Merck, the German multinational company, is aiming to expand its presence in Korea’s life sciences and health care market, according to its local managing director Glenn Young.

While Merck has three main business areas - performance materials, life sciences and health care - the Korean unit earns over half of its revenue from selling performance materials, including the materials used in displays, semiconductors and cars, such as the liquid crystals used in LCDs, according to the managing director.

“In Korea, we have a significant presence in the materials business [due to the strong display and semiconductor sector], but globally we have a much larger presence in life sciences and health care businesses,” Young said.

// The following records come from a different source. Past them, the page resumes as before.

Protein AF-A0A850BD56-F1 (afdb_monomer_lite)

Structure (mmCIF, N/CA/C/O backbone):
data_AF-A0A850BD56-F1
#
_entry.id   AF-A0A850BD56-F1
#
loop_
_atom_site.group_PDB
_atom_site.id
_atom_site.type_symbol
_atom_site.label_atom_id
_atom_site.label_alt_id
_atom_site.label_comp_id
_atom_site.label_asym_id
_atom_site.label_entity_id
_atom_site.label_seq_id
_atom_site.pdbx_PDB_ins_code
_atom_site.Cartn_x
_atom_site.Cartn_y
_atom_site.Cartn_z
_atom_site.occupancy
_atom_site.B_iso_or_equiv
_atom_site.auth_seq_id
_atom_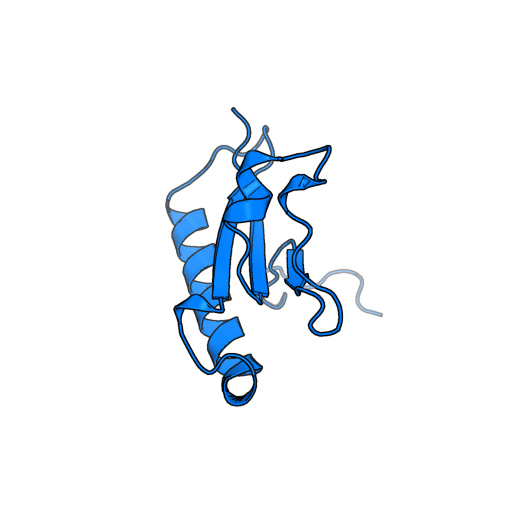site.auth_comp_id
_atom_site.auth_asym_id
_atom_site.auth_atom_id
_atom_site.pdbx_PDB_model_num
ATOM 1 N N . MET A 1 1 ? 29.884 11.558 8.776 1.00 54.78 1 MET A N 1
ATOM 2 C CA . MET A 1 1 ? 28.946 11.511 7.636 1.00 54.78 1 MET A CA 1
ATOM 3 C C . MET A 1 1 ? 29.524 10.522 6.631 1.00 54.78 1 MET A C 1
ATOM 5 O O . MET A 1 1 ? 30.609 10.785 6.133 1.00 54.78 1 MET A O 1
ATOM 9 N N . ARG A 1 2 ? 28.922 9.339 6.448 1.00 59.81 2 ARG A N 1
ATOM 10 C CA . ARG A 1 2 ? 29.362 8.379 5.419 1.00 59.81 2 ARG A CA 1
ATOM 11 C C . ARG A 1 2 ? 28.497 8.614 4.176 1.00 59.81 2 ARG A C 1
ATOM 13 O O . ARG A 1 2 ? 27.286 8.478 4.305 1.00 59.81 2 ARG A O 1
ATOM 20 N N . PRO A 1 3 ? 29.075 9.035 3.041 1.00 72.50 3 PRO A N 1
ATOM 21 C CA . PRO A 1 3 ? 28.300 9.439 1.869 1.00 72.50 3 PRO A CA 1
ATOM 22 C C . PRO A 1 3 ? 27.755 8.252 1.064 1.00 72.50 3 PRO A C 1
ATOM 24 O O . PRO A 1 3 ? 26.829 8.431 0.285 1.00 72.50 3 PRO A O 1
ATOM 27 N N . GLU A 1 4 ? 28.290 7.049 1.271 1.00 68.25 4 GLU A N 1
ATOM 28 C CA . GLU A 1 4 ? 27.909 5.850 0.529 1.00 68.25 4 GLU A CA 1
ATOM 29 C C . GLU A 1 4 ? 27.791 4.677 1.507 1.00 68.25 4 GLU A C 1
ATOM 31 O O . GLU A 1 4 ? 28.708 4.400 2.288 1.00 68.25 4 GLU A O 1
ATOM 36 N N . VAL A 1 5 ? 26.630 4.027 1.499 1.00 72.62 5 VAL A N 1
ATOM 37 C CA . VAL A 1 5 ? 26.347 2.806 2.256 1.00 72.62 5 VAL A CA 1
ATOM 38 C C . VAL A 1 5 ? 26.209 1.685 1.226 1.00 72.62 5 VAL A C 1
ATOM 40 O O . VAL A 1 5 ? 25.533 1.891 0.215 1.00 72.62 5 VAL A O 1
ATOM 43 N N . PRO A 1 6 ? 26.856 0.522 1.417 1.00 77.00 6 PRO A N 1
ATOM 44 C CA . PRO A 1 6 ? 26.608 -0.632 0.566 1.00 77.00 6 PRO A CA 1
ATOM 45 C C . PRO A 1 6 ? 25.106 -0.924 0.511 1.00 77.00 6 PRO A C 1
ATOM 47 O O . PRO A 1 6 ? 24.457 -0.979 1.548 1.00 77.00 6 PRO A O 1
ATOM 50 N N . LEU A 1 7 ? 24.546 -1.144 -0.683 1.00 63.84 7 LEU A N 1
ATOM 51 C CA . LEU A 1 7 ? 23.115 -1.455 -0.859 1.00 63.84 7 LEU A CA 1
ATOM 52 C C . LEU A 1 7 ? 22.649 -2.669 -0.030 1.00 63.84 7 LEU A C 1
ATOM 54 O O . LEU A 1 7 ? 21.462 -2.804 0.241 1.00 63.84 7 LEU A O 1
ATOM 58 N N . SER A 1 8 ? 23.568 -3.563 0.356 1.00 71.12 8 SER A N 1
ATOM 59 C CA . SER A 1 8 ? 23.302 -4.691 1.261 1.00 71.12 8 SER A CA 1
ATOM 60 C C . SER A 1 8 ? 23.002 -4.270 2.698 1.00 71.12 8 SER A C 1
ATOM 62 O O . SER A 1 8 ? 22.336 -5.007 3.418 1.00 71.12 8 SER A O 1
ATOM 64 N N . ASP A 1 9 ? 23.511 -3.108 3.094 1.00 76.06 9 ASP A N 1
ATOM 65 C CA . ASP A 1 9 ? 23.441 -2.567 4.448 1.00 76.06 9 ASP A CA 1
ATOM 66 C C . ASP A 1 9 ? 22.387 -1.453 4.535 1.00 76.06 9 ASP A C 1
ATOM 68 O O . ASP A 1 9 ? 22.119 -0.925 5.615 1.00 76.06 9 ASP A O 1
ATOM 72 N N . GLU A 1 10 ? 21.792 -1.078 3.397 1.00 72.38 10 GLU A N 1
ATOM 73 C CA . GLU A 1 10 ? 20.680 -0.144 3.369 1.00 72.38 10 GLU A CA 1
ATOM 74 C C . GLU A 1 10 ? 19.436 -0.838 3.949 1.00 72.38 10 GLU A C 1
ATOM 76 O O . GLU A 1 10 ? 19.080 -1.943 3.517 1.00 72.38 10 GLU A O 1
ATOM 81 N N . PRO A 1 11 ? 18.769 -0.231 4.949 1.00 73.75 11 PRO A N 1
ATOM 82 C CA . PRO A 1 11 ? 17.541 -0.790 5.482 1.00 73.75 11 PRO A CA 1
ATOM 83 C C . PRO A 1 11 ? 16.508 -0.919 4.365 1.00 73.75 11 PRO A C 1
ATOM 85 O O . PRO A 1 11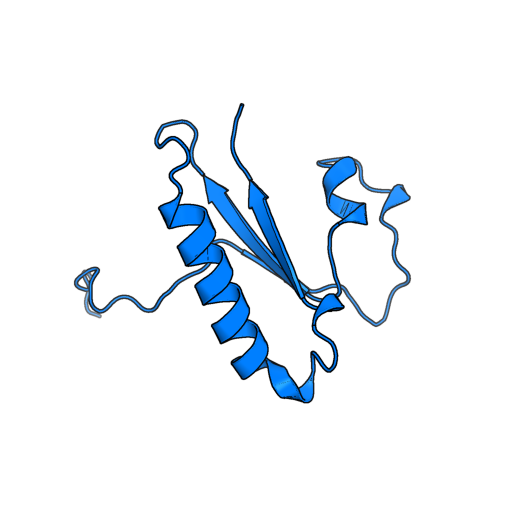 ? 16.421 -0.086 3.460 1.00 73.75 11 PRO A O 1
ATOM 88 N N . GLN A 1 12 ? 15.705 -1.977 4.446 1.00 78.38 12 GLN A N 1
ATOM 89 C CA . GLN A 1 12 ? 14.591 -2.154 3.529 1.00 78.38 12 GLN A CA 1
ATOM 90 C C . GLN A 1 12 ? 13.690 -0.921 3.571 1.00 78.38 12 GLN A C 1
ATOM 92 O O . GLN A 1 12 ? 13.297 -0.455 4.639 1.00 78.38 12 GLN A O 1
ATOM 97 N N . ARG A 1 13 ? 13.392 -0.385 2.389 1.00 81.31 13 ARG A N 1
ATOM 98 C CA . ARG A 1 13 ? 12.647 0.857 2.231 1.00 81.31 13 ARG A CA 1
ATOM 99 C C . ARG A 1 13 ? 11.507 0.630 1.254 1.00 81.31 13 ARG A C 1
ATOM 101 O O . ARG A 1 13 ? 11.746 0.209 0.120 1.00 81.31 13 ARG A O 1
ATOM 108 N N . ALA A 1 14 ? 10.295 0.889 1.729 1.00 86.00 14 ALA A N 1
ATOM 109 C CA . ALA A 1 14 ? 9.131 1.066 0.879 1.00 86.00 14 ALA A CA 1
ATOM 110 C C . ALA A 1 14 ? 9.131 2.491 0.310 1.00 86.00 14 ALA A C 1
ATOM 112 O O . ALA A 1 14 ? 9.625 3.416 0.966 1.00 86.00 14 ALA A O 1
ATOM 113 N N . ASP A 1 15 ? 8.579 2.676 -0.887 1.00 89.31 15 ASP A N 1
ATOM 114 C CA . ASP A 1 15 ? 8.505 4.010 -1.495 1.00 89.31 15 ASP A CA 1
ATOM 115 C C . ASP A 1 15 ? 7.616 4.957 -0.675 1.00 89.31 15 ASP A C 1
ATOM 117 O O . ASP A 1 15 ? 8.007 6.097 -0.404 1.00 89.31 15 ASP A O 1
ATOM 121 N N . LEU A 1 16 ? 6.426 4.489 -0.278 1.00 92.25 16 LEU A N 1
ATOM 122 C CA . LEU A 1 16 ? 5.420 5.279 0.430 1.00 92.25 16 LEU A CA 1
ATOM 123 C C . LEU A 1 16 ? 4.638 4.433 1.446 1.00 92.25 16 LEU A C 1
ATOM 125 O O . LEU A 1 16 ? 4.298 3.278 1.191 1.00 92.25 16 LEU A O 1
ATOM 129 N N . ILE A 1 17 ? 4.292 5.058 2.572 1.00 94.06 17 ILE A N 1
ATOM 130 C CA . ILE A 1 17 ? 3.280 4.573 3.517 1.00 94.06 17 ILE A CA 1
ATOM 131 C C . ILE A 1 17 ? 2.199 5.648 3.590 1.00 94.06 17 ILE A C 1
ATOM 133 O O . ILE A 1 17 ? 2.490 6.808 3.885 1.00 94.06 17 ILE A O 1
ATOM 137 N N . LEU A 1 18 ? 0.963 5.274 3.275 1.00 93.62 18 LEU A N 1
ATOM 138 C CA . LEU A 1 18 ? -0.204 6.144 3.370 1.00 93.62 18 LEU A CA 1
ATOM 139 C C . LEU A 1 18 ? -0.985 5.754 4.620 1.00 93.62 18 LEU A C 1
ATOM 141 O O . LEU A 1 18 ? -1.340 4.589 4.772 1.00 93.62 18 LEU A O 1
ATOM 145 N N . ILE A 1 19 ? -1.257 6.727 5.484 1.00 94.12 19 ILE A N 1
ATOM 146 C CA . ILE A 1 19 ? -1.990 6.525 6.737 1.00 94.12 19 ILE A CA 1
ATOM 147 C C . ILE A 1 19 ? -3.269 7.351 6.663 1.00 94.12 19 ILE A C 1
ATOM 149 O O . ILE A 1 19 ? -3.227 8.563 6.421 1.00 94.12 19 ILE A O 1
ATOM 153 N N . ARG A 1 20 ? -4.415 6.694 6.835 1.00 91.19 20 ARG A N 1
ATOM 154 C CA . ARG A 1 20 ? -5.723 7.343 6.841 1.00 91.19 20 ARG A CA 1
ATOM 155 C C . ARG A 1 20 ? -5.894 8.107 8.151 1.00 91.19 20 ARG A C 1
ATOM 157 O O . ARG A 1 20 ? -5.595 7.606 9.230 1.00 91.19 20 ARG A O 1
ATOM 164 N N . ARG A 1 21 ? -6.391 9.339 8.054 1.00 90.31 21 ARG A N 1
ATOM 165 C CA . ARG A 1 21 ? -6.754 10.131 9.232 1.00 90.31 21 ARG A CA 1
ATOM 166 C C . ARG A 1 21 ? -7.941 9.492 9.944 1.00 90.31 21 ARG A C 1
ATOM 168 O O . ARG A 1 21 ? -8.947 9.201 9.308 1.00 90.31 21 ARG A O 1
ATOM 175 N N . GLU A 1 22 ? -7.825 9.315 11.254 1.00 86.06 22 GLU A N 1
ATOM 176 C CA . GLU A 1 22 ? -8.869 8.703 12.090 1.00 86.06 22 GLU A CA 1
ATOM 177 C C . GLU A 1 22 ? -9.910 9.724 12.567 1.00 86.06 22 GLU A C 1
ATOM 179 O O . GLU A 1 22 ? -11.036 9.369 12.904 1.00 86.06 22 GLU A O 1
ATOM 184 N N . ASP A 1 23 ? -9.548 11.007 12.563 1.00 90.56 23 ASP A N 1
ATOM 185 C CA . ASP A 1 23 ? -10.378 12.113 13.039 1.00 90.56 23 ASP A CA 1
ATOM 186 C C . ASP A 1 23 ? -11.322 12.683 11.967 1.00 90.56 23 ASP A C 1
ATOM 188 O O . ASP A 1 23 ? -12.100 13.596 12.246 1.00 90.56 23 ASP A O 1
ATOM 192 N N . VAL A 1 24 ? -11.260 12.162 10.738 1.00 87.44 24 VAL A N 1
ATOM 193 C CA . VAL A 1 24 ? -12.029 12.663 9.594 1.00 87.44 24 VAL A CA 1
ATOM 194 C C . VAL A 1 24 ? -12.723 11.501 8.881 1.00 87.44 24 VAL A C 1
ATOM 196 O O . VAL A 1 24 ? -12.077 10.491 8.597 1.00 87.44 24 VAL A O 1
ATOM 199 N N . PRO A 1 25 ? -14.020 11.626 8.543 1.00 85.56 25 PRO A N 1
ATOM 200 C CA . PRO A 1 25 ? -14.699 10.633 7.722 1.00 85.56 25 PRO A CA 1
ATOM 201 C C . PRO A 1 25 ? -13.997 10.420 6.369 1.00 85.56 25 PRO A C 1
ATOM 203 O O . PRO A 1 25 ? -13.502 11.385 5.782 1.00 85.56 25 PRO A O 1
ATOM 206 N N . PRO A 1 26 ? -14.004 9.190 5.826 1.00 82.38 26 PRO A N 1
ATOM 207 C CA . PRO A 1 26 ? -13.552 8.920 4.465 1.00 82.38 26 PRO A CA 1
ATOM 208 C C . PRO A 1 26 ? -14.204 9.843 3.430 1.00 82.38 26 PRO A C 1
ATOM 210 O O . PRO A 1 26 ? -15.427 9.876 3.308 1.00 82.38 26 PRO A O 1
ATOM 213 N N . CYS A 1 27 ? -13.386 10.545 2.646 1.00 84.94 27 CYS A N 1
ATOM 214 C CA . CYS A 1 27 ? -13.825 11.397 1.537 1.00 84.94 27 CYS A CA 1
ATOM 215 C C . CYS A 1 27 ? -13.366 10.853 0.174 1.00 84.94 27 CYS A C 1
ATOM 217 O O . CYS A 1 27 ? -13.114 11.607 -0.762 1.00 84.94 27 CYS A O 1
ATOM 219 N N . ASP A 1 28 ? -13.285 9.525 0.044 1.00 86.81 28 ASP A N 1
ATOM 220 C CA . ASP A 1 28 ? -12.753 8.825 -1.137 1.00 86.81 28 ASP A CA 1
ATOM 221 C C . ASP A 1 28 ? -13.450 9.252 -2.451 1.00 86.81 28 ASP A C 1
ATOM 223 O O . ASP A 1 28 ? -12.832 9.275 -3.516 1.00 86.81 28 ASP A O 1
ATOM 227 N N . GLY A 1 29 ? -14.724 9.661 -2.379 1.00 84.88 29 GLY A N 1
ATOM 228 C CA . GLY A 1 29 ? -15.504 10.171 -3.515 1.00 84.88 29 GLY A CA 1
ATOM 229 C C . GLY A 1 29 ? -15.135 11.583 -3.995 1.00 84.88 29 GLY A C 1
ATOM 230 O O . GLY A 1 29 ? -15.509 11.961 -5.103 1.00 84.88 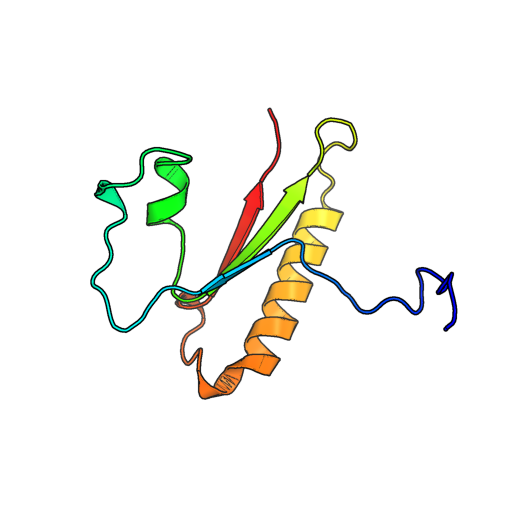29 GLY A O 1
ATOM 231 N N . GLU A 1 30 ? -14.390 12.356 -3.203 1.00 88.19 3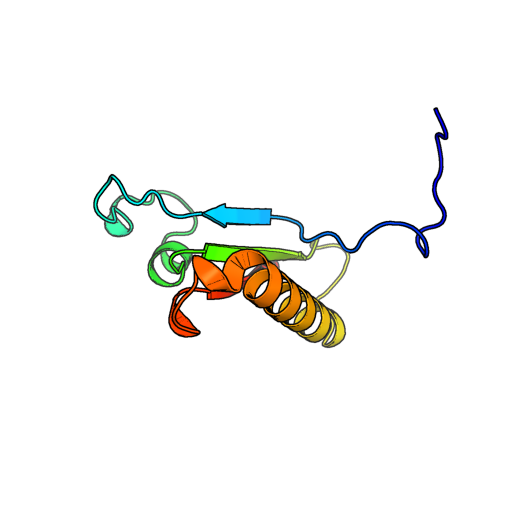0 GLU A N 1
ATOM 232 C CA . GLU A 1 30 ? -13.933 13.712 -3.551 1.00 88.19 30 GLU A CA 1
ATOM 233 C C . GLU A 1 30 ? -12.572 13.713 -4.264 1.00 88.19 30 GLU A C 1
ATOM 235 O O . GLU A 1 30 ? -12.083 14.753 -4.717 1.00 88.19 30 GLU A O 1
ATOM 240 N N . ALA A 1 31 ? -11.957 12.537 -4.404 1.00 87.00 31 ALA A N 1
ATOM 241 C CA . ALA A 1 31 ? -10.678 12.368 -5.065 1.00 87.00 31 ALA A CA 1
ATOM 242 C C . ALA A 1 31 ? -10.695 12.885 -6.512 1.00 87.00 31 ALA A C 1
ATOM 244 O O . ALA A 1 31 ? -11.470 12.441 -7.363 1.00 87.00 31 ALA A O 1
ATOM 245 N N . GLN A 1 32 ? -9.763 13.782 -6.838 1.00 89.50 32 GLN A N 1
ATOM 246 C CA . GLN A 1 32 ? -9.617 14.300 -8.203 1.00 89.50 32 GLN A CA 1
ATOM 247 C C . GLN A 1 32 ? -8.650 13.466 -9.053 1.00 89.50 32 GLN A C 1
ATOM 249 O O . GLN A 1 32 ? -8.809 13.396 -10.275 1.00 89.50 32 GLN A O 1
ATOM 254 N N . VAL A 1 33 ? -7.696 12.784 -8.410 1.00 87.31 33 VAL A N 1
ATOM 255 C CA . VAL A 1 33 ? -6.593 12.035 -9.032 1.00 87.31 33 VAL A CA 1
ATOM 256 C C . VAL A 1 33 ? -6.558 10.609 -8.481 1.00 87.31 33 VAL A C 1
ATOM 258 O O . VAL A 1 33 ? -6.878 10.390 -7.315 1.00 87.31 33 VAL A O 1
ATOM 261 N N . LEU A 1 34 ? -6.188 9.641 -9.331 1.00 83.12 34 LEU A N 1
ATOM 262 C CA . LEU A 1 34 ? -6.154 8.208 -8.999 1.00 83.12 34 LEU A CA 1
ATOM 263 C C . LEU A 1 34 ? -7.475 7.703 -8.393 1.00 83.12 34 LEU A C 1
ATOM 265 O O . LEU A 1 34 ? -7.463 6.893 -7.481 1.00 83.12 34 LEU A O 1
ATOM 269 N N . ARG A 1 35 ? -8.629 8.169 -8.888 1.00 86.94 35 ARG A N 1
ATOM 270 C CA . ARG A 1 35 ? -9.949 7.956 -8.251 1.00 86.94 35 ARG A CA 1
ATOM 271 C C . ARG A 1 35 ? -10.259 6.495 -7.920 1.00 86.94 35 ARG A C 1
ATOM 273 O O . ARG A 1 35 ? -10.788 6.212 -6.857 1.00 86.94 35 ARG A O 1
ATOM 280 N N . ALA A 1 36 ? -9.874 5.575 -8.803 1.00 84.25 36 ALA A N 1
ATOM 281 C CA . ALA A 1 36 ? -10.068 4.142 -8.589 1.00 84.25 36 ALA A CA 1
ATOM 282 C C . ALA A 1 36 ? -9.203 3.567 -7.452 1.00 84.25 36 ALA A C 1
ATOM 284 O O . ALA A 1 36 ? -9.547 2.531 -6.906 1.00 84.25 36 ALA A O 1
ATOM 285 N N . LEU A 1 37 ? -8.093 4.216 -7.087 1.00 87.38 37 LEU A N 1
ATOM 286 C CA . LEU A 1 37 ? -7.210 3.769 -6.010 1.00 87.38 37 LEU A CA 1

Merck offers products and services used for biotech research and drug production, including laboratory supplies, through its life sciences business. Its health care business develops biopharmaceuticals used in oncology and fertility treatment.

“Investment is upcoming for the life sciences business,” Young said, adding that Korea’s biological industry has been showing growth.

As part of the investment, Merck plans to break ground on a new manufacturing and distribution center dedicated to life sciences business, tentatively called the Lifescience Center, in the second half of this year.

The center will be in Songdo, Incheon, where Merck’s Korean clients like Celltrion and Samsung BioLogics are based. The company hopes to expand its overall life science business through the new center.

Merck said the Songdo center will give Korean clients quick and easy access to laboratory supplies that are necessary for developing new therapies and biosimilar products.

When asked about the significance of the Korean market, Young said that Korea accounts for 4.5 to 5 percent of Merck’s global business.

“That sort of a percentage doesn’t sound huge,” he said. “But without it, the company will be significantly smaller.”

Young also said that Merck is prepared for Korea’s new 52-hour workweek that will go into effect in July, since he has experienced a similar regulatory environment in European countries.

Young noted that the new workweek may create concerns at first, because companies need to consider how to reallocate their resources, but that companies will ultimately be able to adapt.